Action item> Begin with the line below holding "Structure (mmCIF, N/CA/C/O" and go on through the line holding "ATOM 39 N N", duplicating each line exactly and leaving out pictures.

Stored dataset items
────────────────
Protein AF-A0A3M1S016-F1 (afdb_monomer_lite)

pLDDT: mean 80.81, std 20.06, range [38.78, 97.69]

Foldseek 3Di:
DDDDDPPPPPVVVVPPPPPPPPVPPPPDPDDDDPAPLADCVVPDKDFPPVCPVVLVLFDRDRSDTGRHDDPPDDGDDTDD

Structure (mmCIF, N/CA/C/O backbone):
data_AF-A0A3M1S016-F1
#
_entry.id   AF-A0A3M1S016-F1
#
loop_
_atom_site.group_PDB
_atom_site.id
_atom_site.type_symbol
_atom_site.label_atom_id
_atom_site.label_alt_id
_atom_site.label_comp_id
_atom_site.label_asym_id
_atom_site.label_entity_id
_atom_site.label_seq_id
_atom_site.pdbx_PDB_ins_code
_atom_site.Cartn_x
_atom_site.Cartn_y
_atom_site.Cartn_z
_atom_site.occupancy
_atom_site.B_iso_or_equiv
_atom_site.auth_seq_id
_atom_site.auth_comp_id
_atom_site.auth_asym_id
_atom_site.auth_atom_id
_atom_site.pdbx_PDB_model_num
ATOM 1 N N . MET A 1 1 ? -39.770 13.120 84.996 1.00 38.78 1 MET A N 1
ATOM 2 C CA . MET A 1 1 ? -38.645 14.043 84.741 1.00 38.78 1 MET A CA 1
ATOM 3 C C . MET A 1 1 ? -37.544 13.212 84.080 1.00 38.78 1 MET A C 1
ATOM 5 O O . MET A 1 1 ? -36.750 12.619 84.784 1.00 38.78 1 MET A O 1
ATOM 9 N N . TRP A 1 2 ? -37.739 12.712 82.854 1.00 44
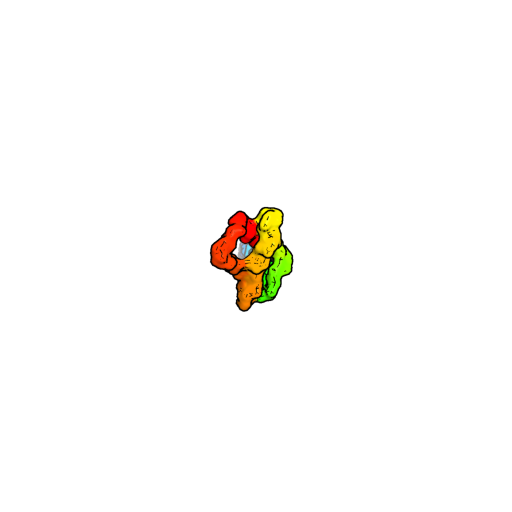.84 2 TRP A N 1
ATOM 10 C CA . TRP A 1 2 ? -37.471 13.344 81.546 1.00 44.84 2 TRP A CA 1
ATOM 11 C C . TRP A 1 2 ? -36.107 14.044 81.441 1.00 44.84 2 TRP A C 1
ATOM 13 O O . TRP A 1 2 ? -35.849 14.960 82.213 1.00 44.84 2 TRP A O 1
ATOM 23 N N . LEU A 1 3 ? -35.359 13.645 80.393 1.00 49.38 3 LEU A N 1
ATOM 24 C CA . LEU A 1 3 ? -34.169 14.276 79.786 1.00 49.38 3 LEU A CA 1
ATOM 25 C C . LEU A 1 3 ? -32.893 14.061 80.619 1.00 49.38 3 LEU A C 1
ATOM 27 O O . LEU A 1 3 ? -32.776 14.576 81.715 1.00 49.38 3 LEU A O 1
ATOM 31 N N . MET A 1 4 ? -31.926 13.237 80.211 1.00 48.75 4 MET A N 1
ATOM 32 C CA . MET A 1 4 ? -30.994 13.487 79.107 1.00 48.75 4 MET A CA 1
ATOM 33 C C . MET A 1 4 ? -30.400 12.147 78.643 1.00 48.75 4 MET A C 1
ATOM 35 O O . MET A 1 4 ? -29.854 11.418 79.464 1.00 48.75 4 MET A O 1
ATOM 39 N N . GLY A 1 5 ? -30.461 11.802 77.354 1.00 51.59 5 GLY A N 1
ATOM 40 C CA . GLY A 1 5 ? -29.795 10.569 76.900 1.00 51.59 5 GLY A CA 1
ATOM 41 C C . GLY A 1 5 ? -29.733 10.297 75.400 1.00 51.59 5 GLY A C 1
ATOM 42 O O . GLY A 1 5 ? -29.019 9.392 74.993 1.00 51.59 5 GLY A O 1
ATOM 43 N N . THR A 1 6 ? -30.432 11.053 74.553 1.00 51.50 6 THR A N 1
ATOM 44 C CA . THR A 1 6 ? -30.590 10.678 73.132 1.00 51.50 6 THR A CA 1
ATOM 45 C C . THR A 1 6 ? -29.897 11.604 72.131 1.00 51.50 6 THR A C 1
ATOM 47 O O . THR A 1 6 ? -29.969 11.357 70.931 1.00 51.50 6 THR A O 1
ATOM 50 N N . ALA A 1 7 ? -29.186 12.644 72.576 1.00 51.06 7 ALA A N 1
ATOM 51 C CA . ALA A 1 7 ? -28.669 13.664 71.658 1.00 51.06 7 ALA A CA 1
ATOM 52 C C . ALA A 1 7 ? -27.315 13.337 70.990 1.00 51.06 7 ALA A C 1
ATOM 54 O O . ALA A 1 7 ? -26.939 14.031 70.052 1.00 51.06 7 ALA A O 1
ATOM 55 N N . VAL A 1 8 ? -26.582 12.296 71.409 1.00 48.56 8 VAL A N 1
ATOM 56 C CA . VAL A 1 8 ? -25.240 12.013 70.842 1.00 48.56 8 VAL A CA 1
ATOM 57 C C . VAL A 1 8 ? -25.276 10.998 69.689 1.00 48.56 8 VAL A C 1
ATOM 59 O O . VAL A 1 8 ? -24.382 10.985 68.849 1.00 48.56 8 VAL A O 1
ATOM 62 N N . CYS A 1 9 ? -26.332 10.189 69.563 1.00 47.06 9 CYS A N 1
ATOM 63 C CA . CYS A 1 9 ? -26.353 9.098 68.578 1.00 47.06 9 CYS A CA 1
ATOM 64 C C . CYS A 1 9 ? -26.810 9.506 67.165 1.00 47.06 9 CYS A C 1
ATOM 66 O O . CYS A 1 9 ? -26.606 8.739 66.229 1.00 47.06 9 CYS A O 1
ATOM 68 N N . ILE A 1 10 ? -27.400 10.691 66.967 1.00 50.00 10 ILE A N 1
ATOM 69 C CA . ILE A 1 10 ? -27.988 11.058 65.660 1.00 50.00 10 ILE A CA 1
ATOM 70 C C . ILE A 1 10 ? -26.988 11.799 64.748 1.00 50.00 10 ILE A C 1
ATOM 72 O O . ILE A 1 10 ? -27.185 11.863 63.538 1.00 50.00 10 ILE A O 1
ATOM 76 N N . ALA A 1 11 ? -25.854 12.279 65.268 1.00 49.06 11 ALA A N 1
ATOM 77 C CA . ALA A 1 11 ? -24.857 12.980 64.449 1.00 49.06 11 ALA A CA 1
ATOM 78 C C . ALA A 1 11 ? -23.913 12.049 63.655 1.00 49.06 11 ALA A C 1
ATOM 
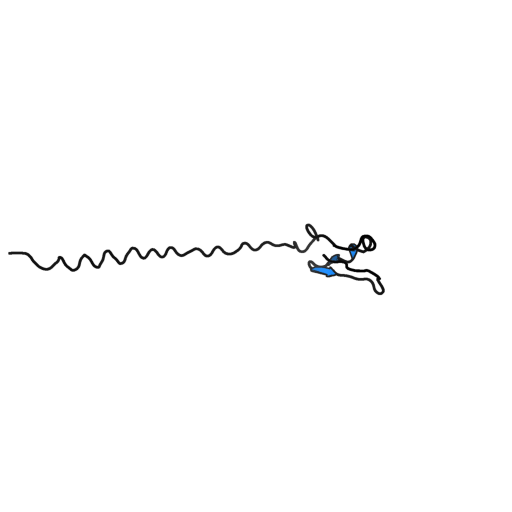80 O O . ALA A 1 11 ? -23.253 12.507 62.728 1.00 49.06 11 ALA A O 1
ATOM 81 N N . TRP A 1 12 ? -23.852 10.749 63.968 1.00 47.59 12 TRP A N 1
ATOM 82 C CA . TRP A 1 12 ? -22.982 9.801 63.248 1.00 47.59 12 TRP A CA 1
ATOM 83 C C . TRP A 1 12 ? -23.648 9.119 62.047 1.00 47.59 12 TRP A C 1
ATOM 85 O O . TRP A 1 12 ? -22.958 8.605 61.172 1.00 47.59 12 TRP A O 1
ATOM 95 N N . VAL A 1 13 ? -24.979 9.147 61.953 1.00 50.41 13 VAL A N 1
ATOM 96 C CA . VAL A 1 13 ? -25.709 8.465 60.867 1.00 50.41 13 VAL A CA 1
ATOM 97 C C . VAL A 1 13 ? -25.774 9.317 59.590 1.00 50.41 13 VAL A C 1
ATOM 99 O O . VAL A 1 13 ? -25.928 8.784 58.494 1.00 50.41 13 VAL A O 1
ATOM 102 N N . ILE A 1 14 ? -25.582 10.635 59.689 1.00 50.53 14 ILE A N 1
ATOM 103 C CA . ILE A 1 14 ? -25.725 11.550 58.542 1.00 50.53 14 ILE A CA 1
ATOM 104 C C . ILE A 1 14 ? -24.429 11.654 57.707 1.00 50.53 14 ILE A C 1
ATOM 106 O O . ILE A 1 14 ? -24.481 12.048 56.546 1.00 50.53 14 ILE A O 1
ATOM 110 N N . CYS A 1 15 ? -23.278 11.200 58.215 1.00 49.12 15 CYS A N 1
ATOM 111 C CA . CYS A 1 15 ? -22.014 11.210 57.459 1.00 49.12 15 CYS A CA 1
ATOM 112 C C . CYS A 1 15 ? -21.747 9.957 56.604 1.00 49.12 15 CYS A C 1
ATOM 114 O O . CYS A 1 15 ? -20.705 9.894 55.958 1.00 49.12 15 CYS A O 1
ATOM 116 N N . LEU A 1 16 ? -22.651 8.967 56.559 1.00 51.34 16 LEU A N 1
ATOM 117 C CA . LEU A 1 16 ? -22.412 7.714 55.819 1.00 51.34 16 LEU A CA 1
ATOM 118 C C . LEU A 1 16 ? -23.161 7.578 54.481 1.00 51.34 16 LEU A C 1
ATOM 120 O O . LEU A 1 16 ? -23.103 6.513 53.874 1.00 51.34 16 LEU A O 1
ATOM 124 N N . SER A 1 17 ? -23.855 8.615 53.996 1.00 53.81 17 SER A N 1
ATOM 125 C CA . SER A 1 17 ? -24.608 8.536 52.724 1.00 53.81 17 SER A CA 1
ATOM 126 C C . SER A 1 17 ? -24.120 9.461 51.604 1.00 53.81 17 SER A C 1
ATOM 128 O O . SER A 1 17 ? -24.577 9.333 50.471 1.00 53.81 17 SER A O 1
ATOM 130 N N . SER A 1 18 ? -23.123 10.312 51.842 1.00 56.72 18 SER A N 1
ATOM 131 C CA . SER A 1 18 ? -22.459 11.093 50.784 1.00 56.72 18 SER A CA 1
ATOM 132 C C . SER A 1 18 ? -21.212 10.405 50.217 1.00 56.72 18 SER A C 1
ATOM 134 O O . SER A 1 18 ? -20.413 11.022 49.522 1.00 56.72 18 SER A O 1
ATOM 136 N N . GLY A 1 19 ? -21.085 9.091 50.413 1.00 53.38 19 GLY A N 1
ATOM 137 C CA . GLY A 1 19 ? -20.238 8.231 49.591 1.00 53.38 19 GLY A CA 1
ATOM 138 C C . GLY A 1 19 ? -20.896 7.932 48.244 1.00 53.38 19 GLY A C 1
ATOM 139 O O . GLY A 1 19 ? -21.012 6.772 47.864 1.00 53.38 19 GLY A O 1
ATOM 140 N N . ARG A 1 20 ? -21.363 8.955 47.514 1.00 50.78 20 ARG A N 1
ATOM 141 C CA . ARG A 1 20 ? -21.618 8.783 46.083 1.00 50.78 20 ARG A CA 1
A
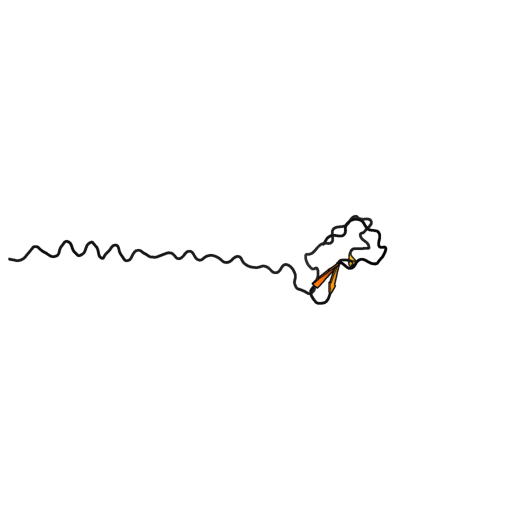TOM 142 C C . ARG A 1 20 ? -20.229 8.728 45.467 1.00 50.78 20 ARG A C 1
ATOM 144 O O . ARG A 1 20 ? -19.670 9.762 45.116 1.00 50.78 20 ARG A O 1
ATOM 151 N N . SER A 1 21 ? -19.636 7.535 45.416 1.00 55.91 21 SER A N 1
ATOM 152 C CA . SER A 1 21 ? -18.586 7.274 44.447 1.00 55.91 21 SER A CA 1
ATOM 153 C C . SER A 1 21 ? -19.195 7.655 43.105 1.00 55.91 21 SER A C 1
ATOM 155 O O . SER A 1 21 ? -20.056 6.971 42.551 1.00 55.91 21 SER A O 1
ATOM 157 N N . VAL A 1 22 ? -18.837 8.848 42.635 1.00 57.69 22 VAL A N 1
ATOM 158 C CA . VAL A 1 22 ? -18.963 9.212 41.236 1.00 57.69 22 VAL A CA 1
ATOM 159 C C . VAL A 1 22 ? -17.968 8.280 40.580 1.00 57.69 22 VAL A C 1
ATOM 161 O O . VAL A 1 22 ? -16.783 8.582 40.504 1.00 57.69 22 VAL A O 1
ATOM 164 N N . TRP A 1 23 ? -18.417 7.062 40.286 1.00 58.22 23 TRP A N 1
ATOM 165 C CA . TRP A 1 23 ? -17.654 6.115 39.505 1.00 58.22 23 TRP A CA 1
ATOM 166 C C . TRP A 1 23 ? -17.279 6.876 38.240 1.00 58.22 23 TRP A C 1
ATOM 168 O O . TRP A 1 23 ? -18.155 7.222 37.447 1.00 58.22 23 TRP A O 1
ATOM 178 N N . ALA A 1 24 ? -16.008 7.256 38.123 1.00 67.06 24 ALA A N 1
ATOM 179 C CA . ALA A 1 24 ? -15.500 7.855 36.910 1.00 67.06 24 ALA A CA 1
ATOM 180 C C . ALA A 1 24 ? -15.717 6.799 35.829 1.00 67.06 24 ALA A C 1
ATOM 182 O O . ALA A 1 24 ? -15.145 5.710 35.909 1.00 67.06 24 ALA A O 1
ATOM 183 N N . GLN A 1 25 ? -16.626 7.063 34.889 1.00 66.81 25 GLN A N 1
ATOM 184 C CA . GLN A 1 25 ? -16.727 6.218 33.713 1.00 66.81 25 GLN A CA 1
ATOM 185 C C . GLN A 1 25 ? -15.417 6.391 32.961 1.00 66.81 25 GLN A C 1
ATOM 187 O O . GLN A 1 25 ? -15.122 7.459 32.434 1.00 66.81 25 GLN A O 1
ATOM 192 N N . GLU A 1 26 ? -14.606 5.344 32.988 1.00 73.94 26 GLU A N 1
ATOM 193 C CA . GLU A 1 26 ? -13.448 5.223 32.125 1.00 73.94 26 GLU A CA 1
ATOM 194 C C . GLU A 1 26 ? -13.976 5.160 30.689 1.00 73.94 26 GLU A C 1
ATOM 196 O O . GLU A 1 26 ? -14.515 4.138 30.252 1.00 73.94 26 GLU A O 1
ATOM 201 N N . GLU A 1 27 ? -13.925 6.292 29.983 1.00 77.31 27 GLU A N 1
ATOM 202 C CA . GLU A 1 27 ? -14.279 6.332 28.571 1.00 77.31 27 GLU A CA 1
ATOM 203 C C . GLU A 1 27 ? -13.285 5.460 27.813 1.00 77.31 27 GLU A C 1
ATOM 205 O O . GLU A 1 27 ? -12.098 5.772 27.697 1.00 77.31 27 GLU A O 1
ATOM 210 N N . LYS A 1 28 ? -13.767 4.312 27.332 1.00 83.12 28 LYS A N 1
ATOM 211 C CA . LYS A 1 28 ? -12.956 3.440 26.493 1.00 83.12 28 LYS A CA 1
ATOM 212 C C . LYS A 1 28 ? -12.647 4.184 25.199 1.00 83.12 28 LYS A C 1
────────────────
Exercise output>
Structure (mmCIF, N/CA/C/O backbone):
data_AF-A0A3M1S016-F1
#
_entry.id   AF-A0A3M1S016-F1
#
loop_
_atom_site.group_PDB
_atom_site.id
_atom_site.type_symbol
_atom_site.label_atom_id
_atom_site.label_alt_id
_atom_site.label_comp_id
_atom_site.label_asym_id
_atom_site.label_entity_id
_atom_site.label_seq_id
_atom_site.pdbx_PDB_ins_code
_atom_site.Cartn_x
_atom_site.Cartn_y
_atom_site.Cartn_z
_atom_site.occupancy
_atom_site.B_iso_or_equiv
_atom_site.auth_seq_id
_atom_site.auth_comp_id
_atom_site.auth_asym_id
_atom_site.auth_atom_id
_atom_site.pdbx_PDB_model_num
ATOM 1 N N . MET A 1 1 ? -39.770 13.120 84.996 1.00 38.78 1 MET A N 1
ATOM 2 C CA . MET A 1 1 ? -38.645 14.043 84.741 1.00 38.78 1 MET A CA 1
ATOM 3 C C . MET A 1 1 ? -37.544 13.212 84.080 1.00 38.78 1 MET A C 1
ATOM 5 O O . MET A 1 1 ? -36.750 12.619 84.784 1.00 38.78 1 MET A O 1
ATOM 9 N N . TRP A 1 2 ? -37.739 12.712 82.854 1.00 44
.84 2 TRP A N 1
ATOM 10 C CA . TRP A 1 2 ? -37.471 13.344 81.546 1.00 44.84 2 TRP A CA 1
ATOM 11 C C . TRP A 1 2 ? -36.107 14.044 81.441 1.00 44.84 2 TRP A C 1
ATOM 13 O O . TRP A 1 2 ? -35.849 14.960 82.213 1.00 44.84 2 TRP A O 1
ATOM 23 N N . LEU A 1 3 ? -35.359 13.645 80.393 1.00 49.38 3 LEU A N 1
ATOM 24 C CA . LEU A 1 3 ? -34.169 14.276 79.786 1.00 49.38 3 LEU A CA 1
ATOM 25 C C . LEU A 1 3 ? -32.893 14.061 80.619 1.00 49.38 3 LEU A C 1
ATOM 27 O O . LEU A 1 3 ? -32.776 14.576 81.715 1.00 49.38 3 LEU A O 1
ATOM 31 N N . MET A 1 4 ? -31.926 13.237 80.211 1.00 48.75 4 MET A N 1
ATOM 32 C CA . MET A 1 4 ? -30.994 13.487 79.107 1.00 48.75 4 MET A CA 1
ATOM 33 C C . MET A 1 4 ? -30.400 12.147 78.643 1.00 48.75 4 MET A C 1
ATOM 35 O O . MET A 1 4 ? -29.854 11.418 79.464 1.00 48.75 4 MET A O 1
ATOM 39 N N . GLY A 1 5 ? -30.461 11.802 77.354 1.00 51.59 5 GLY A N 1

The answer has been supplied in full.